With a complex threat landscape, and more of a track record to rely on, law firms are increasingly looking to shift some of the responsibility and risk for information security to their vendors in the cloud: “Lawyers And Cloud Computing: It’s Not So Complicated Anymore” —

• “Cloud computing is a concept that most lawyers are familiar with in 2019. But it wasn’t always that way.”
• “[b]eginning in 2010, cloud ethics opinions were issued quite frequently, with as many as three or four being handed down by various jurisdictions in some years. But beginning in early 2017, after the Illinois opinion listed above (Opinion No. 16-06), there was a noticeable lull, with no opinions being issued to the best of my knowledge until Texas addressed the issue a full year and a half after the Illinois opinion.”
• “I would suggest that the reason for this is simple: cloud computing is now an accepted, trusted technology. As a result lawyers are comfortable using it, and thus don’t feel the need to submit inquiries to their bar associations’ ethics committees regarding whether it’s ethical to do so. In fact, according to the latest ABA Legal Technology Survey report, the majority of lawyers (55 percent) have used cloud computing software tools for law-related tasks.”

For example, several firms have cited security as a key driver in adopting cloud based document management solutions. Here’s a recent one from Anthony Garza Sr. Director of IT at Dickinson Wright, quoted: “What really changed the game for us was NetDocuments’ commitment to security and their willingness to help the firm navigate our cloud-based security challenges.”

“Why Hidden Malware May Be Potential National Catastrophe” —

• “Another class of company being targeted aggressively by these super stealthy offerings are law firms. Speculation is–given these are mostly very large firms that do lots of M&A–that the effort is to get insider trading information. This is less of a global threat, but it would potentially be a firm killer, because the Securities and Exchange Commission typically takes a very dim view of anyone who participates in insider trading.”
• “The SEC clearly could source the compromised law firm that was the cause of an identified insider trading event. Thinking more broadly, what will the clients of that firm do if/when they find that all their confidential information on that firm’s servers was now public?”
• “This not only could kill the law firm, but it could do massive damage to the firm’s clients. Since we are talking about some of the largest law firms in the U.S., that devastation could be massive.”

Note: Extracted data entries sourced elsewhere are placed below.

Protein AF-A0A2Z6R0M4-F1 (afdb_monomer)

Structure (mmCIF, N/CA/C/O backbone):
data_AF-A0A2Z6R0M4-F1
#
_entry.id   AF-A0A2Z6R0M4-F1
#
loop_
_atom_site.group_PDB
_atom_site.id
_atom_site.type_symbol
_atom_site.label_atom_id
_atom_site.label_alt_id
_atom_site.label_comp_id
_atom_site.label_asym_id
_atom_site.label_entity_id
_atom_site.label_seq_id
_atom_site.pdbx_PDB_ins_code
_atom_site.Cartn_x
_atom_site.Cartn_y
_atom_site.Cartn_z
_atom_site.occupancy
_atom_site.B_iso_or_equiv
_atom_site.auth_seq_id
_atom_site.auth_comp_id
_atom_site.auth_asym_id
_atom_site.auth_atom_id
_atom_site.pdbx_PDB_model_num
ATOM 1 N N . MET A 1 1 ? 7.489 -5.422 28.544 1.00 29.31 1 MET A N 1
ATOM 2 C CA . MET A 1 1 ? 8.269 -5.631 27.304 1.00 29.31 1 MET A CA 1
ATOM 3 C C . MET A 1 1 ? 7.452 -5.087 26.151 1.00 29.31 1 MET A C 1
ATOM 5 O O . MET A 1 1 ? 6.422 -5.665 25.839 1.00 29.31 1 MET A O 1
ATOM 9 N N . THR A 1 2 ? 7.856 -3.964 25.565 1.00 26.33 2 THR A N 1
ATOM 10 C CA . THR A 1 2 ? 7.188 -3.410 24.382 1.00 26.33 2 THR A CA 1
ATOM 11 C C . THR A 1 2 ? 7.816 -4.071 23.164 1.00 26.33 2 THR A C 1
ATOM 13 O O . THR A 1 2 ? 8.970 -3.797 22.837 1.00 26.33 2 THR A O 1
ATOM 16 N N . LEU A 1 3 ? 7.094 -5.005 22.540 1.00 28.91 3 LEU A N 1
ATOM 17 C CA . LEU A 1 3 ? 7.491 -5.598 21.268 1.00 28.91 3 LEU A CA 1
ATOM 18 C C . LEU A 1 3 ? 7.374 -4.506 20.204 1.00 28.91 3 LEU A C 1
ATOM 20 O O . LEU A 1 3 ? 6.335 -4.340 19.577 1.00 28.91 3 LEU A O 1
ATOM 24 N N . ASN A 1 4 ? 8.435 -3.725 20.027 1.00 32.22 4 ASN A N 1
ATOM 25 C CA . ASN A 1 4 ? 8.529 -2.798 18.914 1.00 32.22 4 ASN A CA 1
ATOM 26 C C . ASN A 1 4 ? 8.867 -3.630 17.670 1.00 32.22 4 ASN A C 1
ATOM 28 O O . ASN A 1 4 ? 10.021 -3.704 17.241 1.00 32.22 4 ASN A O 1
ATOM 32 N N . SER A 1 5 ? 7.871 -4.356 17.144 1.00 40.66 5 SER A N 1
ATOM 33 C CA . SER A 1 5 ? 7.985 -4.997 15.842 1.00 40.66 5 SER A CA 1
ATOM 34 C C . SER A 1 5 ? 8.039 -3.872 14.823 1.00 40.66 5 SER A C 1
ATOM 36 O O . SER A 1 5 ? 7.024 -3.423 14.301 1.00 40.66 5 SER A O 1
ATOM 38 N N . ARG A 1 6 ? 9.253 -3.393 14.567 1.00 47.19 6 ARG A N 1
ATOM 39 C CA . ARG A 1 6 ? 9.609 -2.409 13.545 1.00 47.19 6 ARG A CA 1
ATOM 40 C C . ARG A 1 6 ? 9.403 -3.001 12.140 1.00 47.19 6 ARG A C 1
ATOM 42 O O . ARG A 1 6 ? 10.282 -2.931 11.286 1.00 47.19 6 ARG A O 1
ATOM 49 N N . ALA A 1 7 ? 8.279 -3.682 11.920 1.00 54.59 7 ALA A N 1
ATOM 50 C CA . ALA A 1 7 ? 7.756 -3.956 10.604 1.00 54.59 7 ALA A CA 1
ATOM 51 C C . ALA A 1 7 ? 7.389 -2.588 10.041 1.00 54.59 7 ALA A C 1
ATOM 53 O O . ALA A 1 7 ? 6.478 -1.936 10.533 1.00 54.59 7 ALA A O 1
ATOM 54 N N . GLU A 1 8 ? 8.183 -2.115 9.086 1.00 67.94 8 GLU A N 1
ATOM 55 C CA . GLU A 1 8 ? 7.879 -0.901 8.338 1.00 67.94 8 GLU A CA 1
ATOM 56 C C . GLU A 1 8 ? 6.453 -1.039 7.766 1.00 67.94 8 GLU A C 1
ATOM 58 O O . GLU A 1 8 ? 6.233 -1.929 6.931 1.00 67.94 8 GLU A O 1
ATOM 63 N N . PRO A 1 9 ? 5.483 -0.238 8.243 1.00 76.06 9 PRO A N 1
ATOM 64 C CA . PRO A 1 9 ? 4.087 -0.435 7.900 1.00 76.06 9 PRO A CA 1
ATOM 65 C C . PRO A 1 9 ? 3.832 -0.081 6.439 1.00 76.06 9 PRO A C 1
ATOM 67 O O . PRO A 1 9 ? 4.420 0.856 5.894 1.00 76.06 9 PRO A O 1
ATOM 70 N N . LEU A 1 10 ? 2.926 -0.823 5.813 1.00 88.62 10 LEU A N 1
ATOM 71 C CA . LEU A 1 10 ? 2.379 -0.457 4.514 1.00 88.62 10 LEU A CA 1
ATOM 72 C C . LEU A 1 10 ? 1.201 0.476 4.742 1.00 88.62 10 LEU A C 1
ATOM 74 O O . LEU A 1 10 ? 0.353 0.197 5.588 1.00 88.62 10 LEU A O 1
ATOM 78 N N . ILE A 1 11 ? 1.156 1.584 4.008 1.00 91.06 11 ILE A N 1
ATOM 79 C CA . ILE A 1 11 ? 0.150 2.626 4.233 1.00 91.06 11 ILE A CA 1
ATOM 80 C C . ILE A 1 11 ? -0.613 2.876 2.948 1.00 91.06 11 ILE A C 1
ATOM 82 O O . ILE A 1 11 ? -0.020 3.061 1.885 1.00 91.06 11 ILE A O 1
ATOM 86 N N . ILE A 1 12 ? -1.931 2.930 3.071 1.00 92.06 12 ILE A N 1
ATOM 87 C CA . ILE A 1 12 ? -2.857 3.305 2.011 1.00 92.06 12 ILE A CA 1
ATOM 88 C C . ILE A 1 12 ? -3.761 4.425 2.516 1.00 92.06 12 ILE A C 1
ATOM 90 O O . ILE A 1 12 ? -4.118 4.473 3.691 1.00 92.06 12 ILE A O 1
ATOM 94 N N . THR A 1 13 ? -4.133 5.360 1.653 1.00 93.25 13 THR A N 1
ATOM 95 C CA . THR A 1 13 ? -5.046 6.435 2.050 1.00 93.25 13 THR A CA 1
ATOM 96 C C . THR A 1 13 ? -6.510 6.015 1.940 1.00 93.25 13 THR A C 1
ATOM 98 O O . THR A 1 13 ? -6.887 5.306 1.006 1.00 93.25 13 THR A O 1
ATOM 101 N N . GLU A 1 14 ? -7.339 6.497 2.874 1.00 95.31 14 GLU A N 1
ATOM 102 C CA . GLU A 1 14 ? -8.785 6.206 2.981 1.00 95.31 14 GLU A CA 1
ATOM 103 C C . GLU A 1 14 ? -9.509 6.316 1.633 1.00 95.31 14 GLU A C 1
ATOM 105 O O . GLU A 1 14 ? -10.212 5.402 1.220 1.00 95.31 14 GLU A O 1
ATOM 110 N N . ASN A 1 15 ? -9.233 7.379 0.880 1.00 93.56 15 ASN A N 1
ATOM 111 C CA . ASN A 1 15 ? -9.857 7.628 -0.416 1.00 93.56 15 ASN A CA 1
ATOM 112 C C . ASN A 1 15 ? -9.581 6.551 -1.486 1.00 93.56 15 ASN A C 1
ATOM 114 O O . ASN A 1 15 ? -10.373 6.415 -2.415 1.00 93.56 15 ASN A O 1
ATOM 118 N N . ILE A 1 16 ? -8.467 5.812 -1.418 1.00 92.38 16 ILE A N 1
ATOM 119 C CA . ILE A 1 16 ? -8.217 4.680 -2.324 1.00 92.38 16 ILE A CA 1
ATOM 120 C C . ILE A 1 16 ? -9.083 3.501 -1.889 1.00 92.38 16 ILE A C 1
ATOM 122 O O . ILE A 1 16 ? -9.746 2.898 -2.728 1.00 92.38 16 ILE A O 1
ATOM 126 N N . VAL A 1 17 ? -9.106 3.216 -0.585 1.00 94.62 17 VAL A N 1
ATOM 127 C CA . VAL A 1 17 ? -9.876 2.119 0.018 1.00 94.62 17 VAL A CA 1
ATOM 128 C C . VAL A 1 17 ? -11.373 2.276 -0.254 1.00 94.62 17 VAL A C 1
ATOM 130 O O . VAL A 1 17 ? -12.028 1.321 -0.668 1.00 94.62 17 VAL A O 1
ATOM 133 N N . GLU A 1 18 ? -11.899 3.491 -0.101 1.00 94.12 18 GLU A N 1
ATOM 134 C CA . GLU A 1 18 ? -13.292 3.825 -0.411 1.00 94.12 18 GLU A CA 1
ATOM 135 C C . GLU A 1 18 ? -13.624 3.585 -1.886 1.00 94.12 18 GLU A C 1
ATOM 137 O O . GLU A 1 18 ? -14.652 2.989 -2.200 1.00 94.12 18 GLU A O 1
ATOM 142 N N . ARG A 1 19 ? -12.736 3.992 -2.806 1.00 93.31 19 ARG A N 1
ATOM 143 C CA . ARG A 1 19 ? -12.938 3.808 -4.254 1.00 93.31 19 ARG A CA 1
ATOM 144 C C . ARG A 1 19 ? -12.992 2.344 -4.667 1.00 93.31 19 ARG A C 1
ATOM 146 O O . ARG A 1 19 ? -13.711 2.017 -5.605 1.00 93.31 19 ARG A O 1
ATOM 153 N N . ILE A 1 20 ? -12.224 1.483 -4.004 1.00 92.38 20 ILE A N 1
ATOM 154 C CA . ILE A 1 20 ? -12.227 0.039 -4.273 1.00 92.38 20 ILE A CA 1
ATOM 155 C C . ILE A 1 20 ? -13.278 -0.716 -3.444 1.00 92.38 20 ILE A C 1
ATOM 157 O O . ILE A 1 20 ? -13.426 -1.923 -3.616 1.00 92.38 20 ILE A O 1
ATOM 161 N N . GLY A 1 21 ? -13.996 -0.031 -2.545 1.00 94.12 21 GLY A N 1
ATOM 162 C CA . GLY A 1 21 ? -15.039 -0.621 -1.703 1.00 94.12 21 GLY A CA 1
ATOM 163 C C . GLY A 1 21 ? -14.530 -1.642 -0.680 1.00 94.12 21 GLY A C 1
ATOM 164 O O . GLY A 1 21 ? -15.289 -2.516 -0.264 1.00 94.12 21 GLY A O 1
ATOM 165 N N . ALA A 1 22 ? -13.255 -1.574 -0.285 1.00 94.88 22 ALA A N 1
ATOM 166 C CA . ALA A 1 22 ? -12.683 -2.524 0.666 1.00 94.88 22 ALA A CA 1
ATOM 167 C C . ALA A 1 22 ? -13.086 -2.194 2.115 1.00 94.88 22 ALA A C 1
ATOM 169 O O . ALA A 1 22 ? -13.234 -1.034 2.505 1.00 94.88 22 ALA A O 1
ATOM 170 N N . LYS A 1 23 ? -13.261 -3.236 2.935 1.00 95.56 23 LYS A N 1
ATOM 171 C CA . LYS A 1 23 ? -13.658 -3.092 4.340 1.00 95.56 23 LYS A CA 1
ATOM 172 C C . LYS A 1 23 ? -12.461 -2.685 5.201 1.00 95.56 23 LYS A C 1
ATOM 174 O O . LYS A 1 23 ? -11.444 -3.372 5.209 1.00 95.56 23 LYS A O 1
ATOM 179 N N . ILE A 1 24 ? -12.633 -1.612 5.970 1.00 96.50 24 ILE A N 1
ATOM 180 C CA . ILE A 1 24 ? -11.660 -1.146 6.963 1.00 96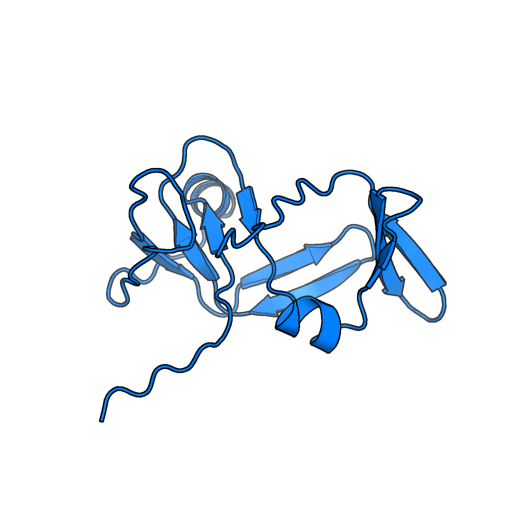.50 24 ILE A CA 1
ATOM 181 C C . ILE A 1 24 ? -12.002 -1.770 8.316 1.00 96.50 24 ILE A C 1
ATOM 183 O O . ILE A 1 24 ? -13.103 -1.576 8.839 1.00 96.50 24 ILE A O 1
ATOM 187 N N . ASP A 1 25 ? -11.053 -2.499 8.887 1.00 95.88 25 ASP A N 1
ATOM 188 C CA . ASP A 1 25 ? -11.081 -2.923 10.280 1.00 95.88 25 ASP A CA 1
ATOM 189 C C . ASP A 1 25 ? -10.652 -1.751 11.172 1.00 95.88 25 ASP A C 1
ATOM 191 O O . ASP A 1 25 ? -9.478 -1.397 11.231 1.00 95.88 25 ASP A O 1
ATOM 195 N N . LYS A 1 26 ? -11.619 -1.123 11.846 1.00 95.31 26 LYS A N 1
ATOM 196 C CA . LYS A 1 26 ? -11.393 0.037 12.726 1.00 95.31 26 LYS A CA 1
ATOM 197 C C . LYS A 1 26 ? -10.968 -0.351 14.147 1.00 95.31 26 LYS A C 1
ATOM 199 O O . LYS A 1 26 ? -10.788 0.534 14.976 1.00 95.31 26 LYS A O 1
ATOM 204 N N . SER A 1 27 ? -10.868 -1.649 14.453 1.00 93.31 27 SER A N 1
ATOM 205 C CA . SER A 1 27 ? -10.459 -2.116 15.785 1.00 93.31 27 SER A CA 1
ATOM 206 C C . SER A 1 27 ? -8.949 -1.997 16.017 1.00 93.31 27 SER A C 1
ATOM 208 O O . SER A 1 27 ? -8.511 -1.914 17.162 1.00 93.31 27 SER A O 1
ATOM 210 N N . GLU A 1 28 ? -8.162 -1.933 14.939 1.00 91.06 28 GLU A N 1
ATOM 211 C CA . GLU A 1 28 ? -6.706 -1.832 14.971 1.00 91.06 28 GLU A CA 1
ATOM 212 C C . GLU A 1 28 ? -6.269 -0.450 14.469 1.00 91.06 28 GLU A C 1
ATOM 214 O O . GLU A 1 28 ? -6.295 -0.161 13.275 1.00 91.06 28 GLU A O 1
ATOM 219 N N . ILE A 1 29 ? -5.899 0.430 15.401 1.00 90.31 29 ILE A N 1
ATOM 220 C CA . ILE A 1 29 ? -5.415 1.783 15.109 1.00 90.31 29 ILE A CA 1
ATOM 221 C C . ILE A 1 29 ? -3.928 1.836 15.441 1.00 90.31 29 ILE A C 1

Also making news recently is the malware attack on Wolters Kluwer, which provides software (and houses data) for accountants, lawyers and other professionals. Vendors matter: “A malware attack against accounting software giant Wolters Kluwer is causing a ‘quiet panic’ at accounting firms” —

• “A malware attack on Wolters Kluwer, a popular tax and accounting software platform, has left many in the accounting world unable to work this week and sparked concerns about the security of the tax return and financial information stored on the company’s cloud servers.”
• “Wolters Kluwer provides software and services to all of the top 100 accounting firms in the U.S., 90% of top global banks and 93% of Fortune 500 companies, according to its web site.”
• “A cybersecurity professional at one Big Four accounting firm said she had received reassurances from Wolters Kluwer that account information had not been accessed. But she also said her firm took additional precautions to ‘limit any possible exposure’ to the malware attack through the accounting giant’s technology connections to the software company.”